FormalPara Key Points

Stevens–Johnson syndrome (SJS) is one of the most severe types of cutaneous adverse reactions to drugs, with high morbidity and mortality rates.

Prompt recognition and adequate symptomatic and supportive management of SJS is necessary when prescribing known SJS-inducing medications such as carbamazepine.

Careful consideration is needed when prescribing multiple psychotropic drugs with a known risk for causing SJS.

Introduction

Severe cutaneous adverse drug reactions include a serum sickness-like reaction, acute generalised exanthematous pustulosis (AGEP), drug reaction with eosinophilia and systemic symptoms (DRESS) and epidermal necrolysis [1]. Epidermal necrolysis spectrum eruptions such as Stevens–Johnson Syndrome (SJS) and toxic epidermal necrolysis (TEN) are considered a continuum and share the same pathogenesis. They are only differentiated on the body surface area by epidermal detachment [2]. Epidermal detachment of < 10%, 10–30% and > 30% are designated as SJS, SJS/TEN and TEN, respectively [2, 3]. The mortality rate ranges from 1 to 5% for SJS, and 25 to 35% for TEN [2].
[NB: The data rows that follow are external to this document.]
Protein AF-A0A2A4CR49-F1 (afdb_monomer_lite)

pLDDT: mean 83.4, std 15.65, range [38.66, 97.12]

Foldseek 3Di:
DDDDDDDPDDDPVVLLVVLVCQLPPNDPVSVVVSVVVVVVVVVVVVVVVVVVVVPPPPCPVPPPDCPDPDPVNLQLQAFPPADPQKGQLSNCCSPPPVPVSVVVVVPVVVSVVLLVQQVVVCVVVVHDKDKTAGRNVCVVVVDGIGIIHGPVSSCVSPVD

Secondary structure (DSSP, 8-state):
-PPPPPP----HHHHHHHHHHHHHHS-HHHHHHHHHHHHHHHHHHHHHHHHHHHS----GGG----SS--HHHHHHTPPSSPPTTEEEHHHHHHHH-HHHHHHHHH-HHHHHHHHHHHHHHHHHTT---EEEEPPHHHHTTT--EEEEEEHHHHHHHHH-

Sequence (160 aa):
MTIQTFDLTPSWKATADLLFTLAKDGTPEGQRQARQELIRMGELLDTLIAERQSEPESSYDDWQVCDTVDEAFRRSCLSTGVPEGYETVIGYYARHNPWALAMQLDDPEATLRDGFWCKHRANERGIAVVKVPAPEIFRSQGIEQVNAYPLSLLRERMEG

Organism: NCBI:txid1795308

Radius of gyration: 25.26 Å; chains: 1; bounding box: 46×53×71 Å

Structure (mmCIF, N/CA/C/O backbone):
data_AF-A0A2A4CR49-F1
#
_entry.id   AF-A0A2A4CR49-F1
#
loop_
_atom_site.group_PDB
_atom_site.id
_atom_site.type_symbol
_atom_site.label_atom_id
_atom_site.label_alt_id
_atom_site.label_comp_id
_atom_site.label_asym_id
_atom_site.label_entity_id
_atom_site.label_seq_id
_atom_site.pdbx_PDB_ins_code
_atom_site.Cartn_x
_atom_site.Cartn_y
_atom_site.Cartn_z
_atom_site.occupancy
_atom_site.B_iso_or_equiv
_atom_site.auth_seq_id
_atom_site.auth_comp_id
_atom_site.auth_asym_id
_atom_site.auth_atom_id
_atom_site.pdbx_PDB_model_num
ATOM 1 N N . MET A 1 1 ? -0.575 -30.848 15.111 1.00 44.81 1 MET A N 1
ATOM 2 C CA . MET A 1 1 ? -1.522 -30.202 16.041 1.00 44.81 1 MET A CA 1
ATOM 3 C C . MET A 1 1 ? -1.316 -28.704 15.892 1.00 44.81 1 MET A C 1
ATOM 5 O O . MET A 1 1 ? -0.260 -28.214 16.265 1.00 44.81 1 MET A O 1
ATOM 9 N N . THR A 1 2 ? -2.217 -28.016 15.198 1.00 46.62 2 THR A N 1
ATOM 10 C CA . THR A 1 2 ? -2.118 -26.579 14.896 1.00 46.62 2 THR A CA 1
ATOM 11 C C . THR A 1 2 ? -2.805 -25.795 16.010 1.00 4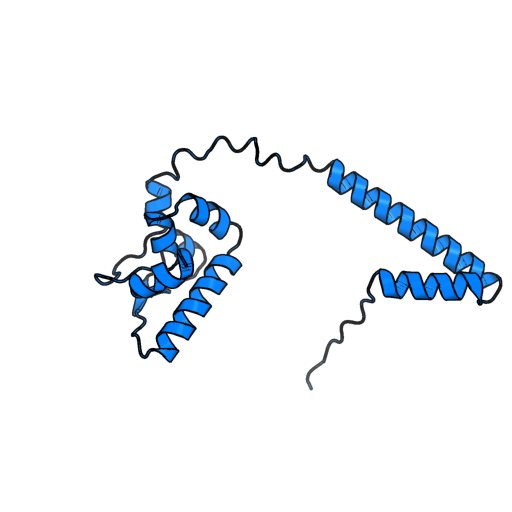6.62 2 THR A C 1
ATOM 13 O O . THR A 1 2 ? -3.974 -26.040 16.294 1.00 46.62 2 THR A O 1
ATOM 16 N N . ILE A 1 3 ? -2.080 -24.889 16.666 1.00 55.97 3 ILE A N 1
ATOM 17 C CA . ILE A 1 3 ? -2.653 -23.979 17.663 1.00 55.97 3 ILE A CA 1
ATOM 18 C C . ILE A 1 3 ? -3.411 -22.891 16.897 1.00 55.97 3 ILE A C 1
ATOM 20 O O . ILE A 1 3 ? -2.813 -22.172 16.100 1.00 55.97 3 ILE A O 1
ATOM 24 N N . GLN A 1 4 ? -4.727 -22.809 17.098 1.00 57.88 4 GLN A N 1
ATOM 25 C CA . GLN A 1 4 ? -5.542 -21.698 16.610 1.00 57.88 4 GLN A CA 1
ATOM 26 C C . GLN A 1 4 ? -5.569 -20.605 17.678 1.00 57.88 4 GLN A C 1
ATOM 28 O O . GLN A 1 4 ? -6.015 -20.845 18.799 1.00 57.88 4 GLN A O 1
ATOM 33 N N . THR A 1 5 ? -5.086 -19.416 17.329 1.00 67.50 5 THR A N 1
ATOM 34 C CA . THR A 1 5 ? -5.210 -18.221 18.169 1.00 67.50 5 THR A CA 1
ATOM 35 C C . THR A 1 5 ? -6.505 -17.512 17.790 1.00 67.50 5 THR A C 1
ATOM 37 O O . THR A 1 5 ? -6.666 -17.103 16.642 1.00 67.50 5 THR A O 1
ATOM 40 N N . PHE A 1 6 ? -7.434 -17.390 18.738 1.00 56.38 6 PHE A N 1
ATOM 41 C CA . PHE A 1 6 ? -8.643 -16.583 18.582 1.00 56.38 6 PHE A CA 1
ATOM 42 C C . PHE A 1 6 ? -8.379 -15.204 19.179 1.00 56.38 6 PHE A C 1
ATOM 44 O O . PHE A 1 6 ? -8.020 -15.105 20.353 1.00 56.38 6 PHE A O 1
ATOM 51 N N . ASP A 1 7 ? -8.539 -14.154 18.377 1.00 68.81 7 ASP A N 1
ATOM 52 C CA . ASP A 1 7 ? -8.524 -12.788 18.888 1.00 68.81 7 ASP A CA 1
ATOM 53 C C . ASP A 1 7 ? -9.828 -12.534 19.653 1.00 68.81 7 ASP A C 1
ATOM 55 O O . ASP A 1 7 ? -10.926 -12.645 19.106 1.00 68.81 7 ASP A O 1
ATOM 59 N N . LEU A 1 8 ? -9.688 -12.263 20.949 1.00 69.12 8 LEU A N 1
ATOM 60 C CA . LEU A 1 8 ? -10.787 -11.984 21.869 1.00 69.12 8 LEU A CA 1
ATOM 61 C C . LEU A 1 8 ? -10.848 -10.506 22.252 1.00 69.12 8 LEU A C 1
ATOM 63 O O . LEU A 1 8 ? -11.550 -10.169 23.202 1.00 69.12 8 LEU A O 1
ATOM 67 N N . THR A 1 9 ? -10.118 -9.627 21.565 1.00 80.75 9 THR A N 1
ATOM 68 C CA . THR A 1 9 ? -10.078 -8.207 21.916 1.00 80.75 9 THR A CA 1
ATOM 69 C C . THR A 1 9 ? -11.451 -7.572 21.655 1.00 80.75 9 THR A C 1
ATOM 71 O O . THR A 1 9 ? -11.855 -7.438 20.496 1.00 80.75 9 THR A O 1
ATOM 74 N N . PRO A 1 10 ? -12.220 -7.190 22.696 1.00 78.94 10 PRO A N 1
ATOM 75 C CA . PRO A 1 10 ? -13.521 -6.572 22.495 1.00 78.94 10 PRO A CA 1
ATOM 76 C C . PRO A 1 10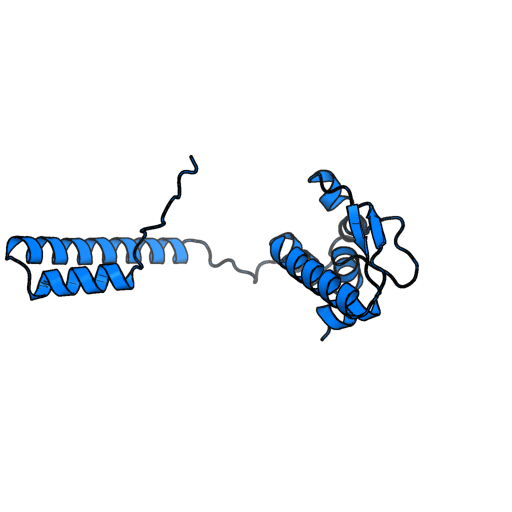 ? -13.347 -5.161 21.931 1.00 78.94 10 PRO A C 1
ATOM 78 O O . PRO A 1 10 ? -12.377 -4.462 22.228 1.00 78.94 10 PRO A O 1
ATOM 81 N N . SER A 1 11 ? -14.321 -4.706 21.142 1.00 88.56 11 SER A N 1
ATOM 82 C CA . SER A 1 11 ? -14.345 -3.306 20.724 1.00 88.56 11 SER A CA 1
ATOM 83 C C . SER A 1 11 ? -14.575 -2.386 21.926 1.00 88.56 11 SER A C 1
ATOM 85 O O . SER A 1 11 ? -15.245 -2.760 22.891 1.00 88.56 11 SER A O 1
ATOM 87 N N . TRP A 1 12 ? -14.099 -1.142 21.836 1.00 87.19 12 TRP A N 1
ATOM 88 C CA . TRP A 1 12 ? -14.355 -0.109 22.849 1.00 87.19 12 TRP A CA 1
ATOM 89 C C . TRP A 1 12 ? -15.841 0.047 23.176 1.00 87.19 12 TRP A C 1
ATOM 91 O O . TRP A 1 12 ? -16.214 0.157 24.341 1.00 87.19 12 TRP A O 1
ATOM 101 N N . LYS A 1 13 ? -16.696 -0.012 22.149 1.00 89.50 13 LYS A N 1
ATOM 102 C CA . LYS A 1 13 ? -18.150 0.025 22.314 1.00 89.50 13 LYS A CA 1
ATOM 103 C C . LYS A 1 13 ? -18.661 -1.165 23.127 1.00 89.50 13 LYS A C 1
ATOM 105 O O . LYS A 1 13 ? -19.419 -0.962 24.066 1.00 89.50 13 LYS A O 1
ATOM 110 N N . ALA A 1 14 ? -18.225 -2.383 22.800 1.00 88.50 14 ALA A N 1
ATOM 111 C CA . ALA A 1 14 ? -18.654 -3.582 23.518 1.00 88.50 14 ALA A CA 1
ATOM 112 C C . ALA A 1 14 ? -18.247 -3.534 25.001 1.00 88.50 14 ALA A C 1
ATOM 114 O O . ALA A 1 14 ? -19.051 -3.859 25.873 1.00 88.50 14 ALA A O 1
ATOM 115 N N . THR A 1 15 ? -17.030 -3.069 25.293 1.00 90.69 15 THR A N 1
ATOM 116 C CA . THR A 1 15 ? -16.551 -2.873 26.669 1.00 90.69 15 THR A CA 1
ATOM 117 C C . THR A 1 15 ? -17.364 -1.804 27.405 1.00 90.69 15 THR A C 1
ATOM 119 O O . THR A 1 15 ? -17.785 -2.029 28.538 1.00 90.69 15 THR A O 1
ATOM 122 N N . ALA A 1 16 ? -17.640 -0.664 26.765 1.00 91.06 16 ALA A N 1
ATOM 123 C CA . ALA A 1 16 ? -18.429 0.414 27.361 1.00 91.06 16 ALA A CA 1
ATOM 124 C C . ALA A 1 16 ? -19.882 -0.006 27.643 1.00 91.06 16 ALA A C 1
ATOM 126 O O . ALA A 1 16 ? -20.390 0.263 28.731 1.00 91.06 16 ALA A O 1
ATOM 127 N N . ASP A 1 17 ? -20.530 -0.714 26.712 1.00 91.75 17 ASP A N 1
ATOM 128 C CA . ASP A 1 17 ? -21.900 -1.221 26.873 1.00 91.75 17 ASP A CA 1
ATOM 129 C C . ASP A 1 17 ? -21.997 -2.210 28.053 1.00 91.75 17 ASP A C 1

SJS and TEN are rare severe cutaneous reactions with annual incidences of 1.2–6 and 0.4–1.2 per million people, respectively [4, 5]. The common cause of SJS/TEN is drug exposure, while infections, contrast media, and vaccinations are mainly linked to SJS. Drugs commonly associated with the development of SJS/TEN include cotrimoxazole, nevirapine, allopurinol, sulfasalazine, phenytoin, phenobarbital, lamotrigine, and carbamazepine [1]. The estimated incidence of cutaneous adverse drug reactions (CADRs) to psychotropic medications among psychiatric inpatients is 2–5% [6]. Lange-Asschenfeldt et al. observed that antiepileptic drug (AED) mood stabilizers accounted for the highest CADR rate as a drug group, followed by antidepressants, while antipsychotics were the least commonly involved medications in CADRs [6]. Psychotropics with a high risk of epidermal necrolysis are carbamazepine, lamotrigine and phenobarbital [3]. Recent studies have also reported on selective serotonin reuptake inhibitor (SSRI)-induced epidermal necrolysis, and have implicated fluoxetine, paroxetine, fluvoxamine and mirtazapine [7,8,9,10,11]. There is no documentation of epidermal necrosis with concurrent administration of an SSRI and carbamazepine; therefore, we present a patient with bipolar affective disorder who developed SJS following consecutive administration of fluoxetine and carbamazepine.

Case Presentation

A 29-year-old Black female patient was admitted to the psychiatric unit with a 2-day history of disorganised behaviour, selective mutism, paranoid delusions, and auditory and visual hallucinations. The patient had been noted to be socially withdrawn with a depressive affect and had attempted suicide the day prior to her presentation to the psychiatric unit. This was her index psychiatric admission. The patient had no significant past medical history and no known drug allergies. An initial diagnosis of major depressive disorder with psychosis was made and the patient was started on amitriptyline 50 mg/day and haloperidol 10 mg/day. The patient was initially prescribed amitriptyline due to the unavailability of fluoxetine at the psychiatric unit at the time of admission. On day 4, the patient was switched from amitriptyline to fluoxetine 20 mg/day and the dose for haloperidol was reduced to 5 mg/day.

Thirteen days post-initiation of medications, the patient became talkative and had emotional lability and an expansive mood associated with irritability and restlessness. The working diagnosis was changed to bipolar affective disorder in the manic phase. Fluoxetine was discontinued and carbamazepine 600 mg/day was added to her treatment regimen. Her manic symptoms started to resolve; however, 14 days post-initiation of carbamazepine, the patient had a fever and itchy, discharging eyes. On examination she was in minimal respiratory distress, with a generalised symmetrical, erythematosus rash more marked on the face, upper limbs and chest. Her face was swollen, with bullae noted on her neck and chest. In addition, she had an associated buccal ulceration and conjunctival injection with difficulty opening her eyes. Her temperature was 38.2 °C, with SpO2 of 97%, a blood pressure recording of 81/49 mmHg and a regular pulse of 108 beats/min. Vesiculobullous lesions were observed over the course of the admission, with sloughing of skin, especially on the chest and face around the lips.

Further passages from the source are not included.